→ What needs to be done: From the records below, print exactly the lines starting at the one containing "ATOM 60 C CA" and ending at the one containing "ATOM 114 N N", ends included, and nothing else.

→ Stored data:

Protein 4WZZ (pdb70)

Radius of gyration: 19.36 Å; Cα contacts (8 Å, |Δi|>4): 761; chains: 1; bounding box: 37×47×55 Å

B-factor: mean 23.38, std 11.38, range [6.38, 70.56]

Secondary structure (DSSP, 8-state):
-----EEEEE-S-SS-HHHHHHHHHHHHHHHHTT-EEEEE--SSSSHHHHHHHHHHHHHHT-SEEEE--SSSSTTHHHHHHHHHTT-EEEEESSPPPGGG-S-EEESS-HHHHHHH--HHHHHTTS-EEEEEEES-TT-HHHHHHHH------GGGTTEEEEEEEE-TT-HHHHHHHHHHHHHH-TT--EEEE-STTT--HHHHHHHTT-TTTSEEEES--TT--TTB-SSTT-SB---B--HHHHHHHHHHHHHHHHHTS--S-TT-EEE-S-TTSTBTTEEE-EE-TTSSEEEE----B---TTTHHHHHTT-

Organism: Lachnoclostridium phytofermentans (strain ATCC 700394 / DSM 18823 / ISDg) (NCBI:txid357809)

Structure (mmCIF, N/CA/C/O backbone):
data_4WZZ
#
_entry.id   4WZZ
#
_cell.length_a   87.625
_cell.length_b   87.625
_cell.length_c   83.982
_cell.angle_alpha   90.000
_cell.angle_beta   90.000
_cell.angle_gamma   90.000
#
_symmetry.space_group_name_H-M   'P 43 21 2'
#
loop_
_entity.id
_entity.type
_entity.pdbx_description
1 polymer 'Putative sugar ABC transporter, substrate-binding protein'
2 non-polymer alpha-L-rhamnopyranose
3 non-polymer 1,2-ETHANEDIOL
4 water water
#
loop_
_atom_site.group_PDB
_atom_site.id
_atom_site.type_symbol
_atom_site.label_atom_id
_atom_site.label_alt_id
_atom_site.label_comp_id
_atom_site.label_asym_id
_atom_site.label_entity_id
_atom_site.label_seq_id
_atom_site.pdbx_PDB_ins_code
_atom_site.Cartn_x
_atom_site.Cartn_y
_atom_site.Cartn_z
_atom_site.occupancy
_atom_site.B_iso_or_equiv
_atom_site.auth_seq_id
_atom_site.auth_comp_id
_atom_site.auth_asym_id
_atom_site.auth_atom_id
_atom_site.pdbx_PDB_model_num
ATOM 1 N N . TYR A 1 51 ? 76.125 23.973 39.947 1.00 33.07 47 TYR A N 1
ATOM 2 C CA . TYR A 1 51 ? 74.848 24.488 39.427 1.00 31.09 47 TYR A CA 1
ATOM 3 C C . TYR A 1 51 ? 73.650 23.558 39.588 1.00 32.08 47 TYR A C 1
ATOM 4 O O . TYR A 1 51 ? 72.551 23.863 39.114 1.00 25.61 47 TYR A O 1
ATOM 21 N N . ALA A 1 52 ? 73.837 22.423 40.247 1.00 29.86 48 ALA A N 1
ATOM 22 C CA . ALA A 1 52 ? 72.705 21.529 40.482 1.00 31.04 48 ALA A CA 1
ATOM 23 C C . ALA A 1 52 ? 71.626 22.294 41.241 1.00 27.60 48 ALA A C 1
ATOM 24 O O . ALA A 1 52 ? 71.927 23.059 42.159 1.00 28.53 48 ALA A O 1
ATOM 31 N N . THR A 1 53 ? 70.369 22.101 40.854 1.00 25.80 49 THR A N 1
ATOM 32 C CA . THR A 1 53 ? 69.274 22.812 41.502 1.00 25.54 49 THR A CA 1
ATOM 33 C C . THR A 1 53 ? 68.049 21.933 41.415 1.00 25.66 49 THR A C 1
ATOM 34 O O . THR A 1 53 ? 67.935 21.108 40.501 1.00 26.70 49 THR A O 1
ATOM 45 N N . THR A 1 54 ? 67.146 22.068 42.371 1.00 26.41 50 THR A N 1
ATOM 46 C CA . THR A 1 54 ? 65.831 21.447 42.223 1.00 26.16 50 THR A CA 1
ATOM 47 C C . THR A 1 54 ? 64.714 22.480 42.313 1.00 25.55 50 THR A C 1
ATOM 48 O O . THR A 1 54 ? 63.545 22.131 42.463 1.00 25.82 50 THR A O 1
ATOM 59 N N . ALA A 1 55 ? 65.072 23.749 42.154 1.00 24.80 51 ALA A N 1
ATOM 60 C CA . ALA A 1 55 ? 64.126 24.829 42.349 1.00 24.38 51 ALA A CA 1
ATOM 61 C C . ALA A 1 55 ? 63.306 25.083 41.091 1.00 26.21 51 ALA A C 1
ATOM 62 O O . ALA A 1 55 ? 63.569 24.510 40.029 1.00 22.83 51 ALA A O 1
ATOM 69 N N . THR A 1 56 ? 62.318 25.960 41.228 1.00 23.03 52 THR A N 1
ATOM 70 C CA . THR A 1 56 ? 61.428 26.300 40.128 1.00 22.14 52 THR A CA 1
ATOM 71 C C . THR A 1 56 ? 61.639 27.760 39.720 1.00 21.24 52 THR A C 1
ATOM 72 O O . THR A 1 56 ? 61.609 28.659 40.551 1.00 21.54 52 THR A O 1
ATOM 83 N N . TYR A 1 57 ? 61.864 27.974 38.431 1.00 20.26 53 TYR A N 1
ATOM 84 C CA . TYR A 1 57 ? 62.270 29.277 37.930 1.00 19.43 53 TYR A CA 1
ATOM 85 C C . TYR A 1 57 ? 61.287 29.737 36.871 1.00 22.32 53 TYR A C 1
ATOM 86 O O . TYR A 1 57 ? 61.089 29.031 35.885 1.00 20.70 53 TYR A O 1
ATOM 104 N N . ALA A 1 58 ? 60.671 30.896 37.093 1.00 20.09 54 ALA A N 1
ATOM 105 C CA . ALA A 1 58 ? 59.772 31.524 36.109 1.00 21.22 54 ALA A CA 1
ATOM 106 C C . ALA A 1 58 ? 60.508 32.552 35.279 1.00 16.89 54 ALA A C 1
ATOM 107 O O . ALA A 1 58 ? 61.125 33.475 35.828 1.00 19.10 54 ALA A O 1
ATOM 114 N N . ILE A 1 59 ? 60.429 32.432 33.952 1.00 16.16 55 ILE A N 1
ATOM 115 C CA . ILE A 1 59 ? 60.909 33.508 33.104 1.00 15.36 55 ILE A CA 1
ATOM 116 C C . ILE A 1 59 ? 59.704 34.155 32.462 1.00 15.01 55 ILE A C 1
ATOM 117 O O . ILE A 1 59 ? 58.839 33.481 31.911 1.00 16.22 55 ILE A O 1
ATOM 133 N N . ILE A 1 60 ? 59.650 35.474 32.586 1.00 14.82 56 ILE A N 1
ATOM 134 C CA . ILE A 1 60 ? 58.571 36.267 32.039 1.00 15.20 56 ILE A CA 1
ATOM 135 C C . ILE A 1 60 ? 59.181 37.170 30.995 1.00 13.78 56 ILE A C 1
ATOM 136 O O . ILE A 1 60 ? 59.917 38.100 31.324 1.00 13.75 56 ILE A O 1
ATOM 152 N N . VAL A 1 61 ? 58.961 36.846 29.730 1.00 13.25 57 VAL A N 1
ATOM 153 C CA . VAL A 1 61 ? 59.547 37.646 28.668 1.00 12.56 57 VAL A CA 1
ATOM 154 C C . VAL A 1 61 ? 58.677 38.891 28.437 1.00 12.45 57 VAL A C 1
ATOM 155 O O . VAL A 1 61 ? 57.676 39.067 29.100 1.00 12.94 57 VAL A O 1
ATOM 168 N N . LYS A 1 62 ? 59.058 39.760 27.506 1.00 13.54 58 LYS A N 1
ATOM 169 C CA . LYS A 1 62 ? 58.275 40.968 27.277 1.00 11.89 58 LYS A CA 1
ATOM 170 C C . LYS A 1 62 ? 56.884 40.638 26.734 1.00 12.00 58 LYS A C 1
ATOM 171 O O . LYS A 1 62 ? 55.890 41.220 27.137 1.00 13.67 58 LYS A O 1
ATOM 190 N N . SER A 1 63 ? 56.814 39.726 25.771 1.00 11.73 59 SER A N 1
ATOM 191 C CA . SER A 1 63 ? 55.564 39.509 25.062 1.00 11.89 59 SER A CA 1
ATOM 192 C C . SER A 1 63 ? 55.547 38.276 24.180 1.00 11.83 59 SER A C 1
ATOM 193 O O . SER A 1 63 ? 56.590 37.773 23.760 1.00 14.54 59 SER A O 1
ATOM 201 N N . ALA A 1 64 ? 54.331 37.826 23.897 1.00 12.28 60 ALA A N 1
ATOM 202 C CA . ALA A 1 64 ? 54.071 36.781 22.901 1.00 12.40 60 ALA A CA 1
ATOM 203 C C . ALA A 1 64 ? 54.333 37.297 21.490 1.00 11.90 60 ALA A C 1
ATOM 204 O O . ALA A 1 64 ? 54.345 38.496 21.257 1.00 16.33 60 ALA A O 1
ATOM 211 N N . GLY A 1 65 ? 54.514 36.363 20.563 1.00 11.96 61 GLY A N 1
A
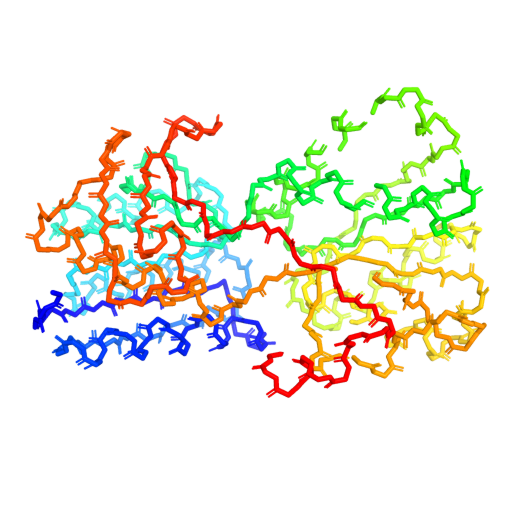TOM 212 C CA . GLY A 1 65 ? 54.501 36.690 19.155 1.00 15.39 61 GLY A CA 1
ATOM 213 C C . GLY A 1 65 ? 55.816 37.288 18.706 1.00 18.59 61 GLY A C 1
ATOM 214 O O . GLY A 1 65 ? 55.860 37.971 17.689 1.00 21.04 61 GLY A O 1
ATOM 218 N N . ASN A 1 66 ? 56.879 37.048 19.463 1.00 12.51 62 ASN A N 1
ATOM 219 C CA . ASN A 1 66 ? 58.201 37.618 19.149 1.00 11.01 62 ASN A CA 1
ATOM 220 C C . ASN A 1 66 ? 59.270 36.534 19.213 1.00 11.33 62 ASN A C 1
ATOM 221 O O . ASN A 1 66 ? 59.610 36.037 20.284 1.00 10.89 62 ASN A O 1
ATOM 232 N N . PRO A 1 67 ? 59.797 36.117 18.066 1.00 10.47 63 PRO A N 1
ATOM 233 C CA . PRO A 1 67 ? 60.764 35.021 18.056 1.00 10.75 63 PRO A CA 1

→ Answer for the task:
ATOM 60 C CA . ALA A 1 55 ? 64.126 24.829 42.349 1.00 24.38 51 ALA A CA 1
ATOM 61 C C . ALA A 1 55 ? 63.306 25.083 41.091 1.00 26.21 51 ALA A C 1
ATOM 62 O O . ALA A 1 55 ? 63.569 24.510 40.029 1.00 22.83 51 ALA A O 1
ATOM 69 N N . THR A 1 56 ? 62.318 25.960 41.228 1.00 23.03 52 THR A N 1
ATOM 70 C CA . THR A 1 56 ? 61.428 26.300 40.128 1.00 22.14 52 THR A CA 1
ATOM 71 C C . THR A 1 56 ? 61.639 27.760 39.720 1.00 21.24 52 THR A C 1
ATOM 72 O O . THR A 1 56 ? 61.609 28.659 40.551 1.00 21.54 52 THR A O 1
ATOM 83 N N . TYR A 1 57 ? 61.864 27.974 38.431 1.00 20.26 53 TYR A N 1
ATOM 84 C CA . TYR A 1 57 ? 62.270 29.277 37.930 1.00 19.43 53 TYR A CA 1
ATOM 85 C C . TYR A 1 57 ? 61.287 29.737 36.871 1.00 22.32 53 TYR A C 1
ATOM 86 O O . TYR A 1 57 ? 61.089 29.031 35.885 1.00 20.70 53 TYR A O 1
ATOM 104 N N . ALA A 1 58 ? 60.671 30.896 37.093 1.00 20.09 54 ALA A N 1
ATOM 105 C CA . ALA A 1 58 ? 59.772 31.524 36.109 1.00 21.22 54 ALA A CA 1
ATOM 106 C C . ALA A 1 58 ? 60.508 32.552 35.279 1.00 16.89 54 ALA A C 1
ATOM 107 O O . ALA A 1 58 ? 61.125 33.475 35.828 1.00 19.10 54 ALA A O 1
ATOM 114 N N . ILE A 1 59 ? 60.429 32.432 33.952 1.00 16.16 55 ILE A N 1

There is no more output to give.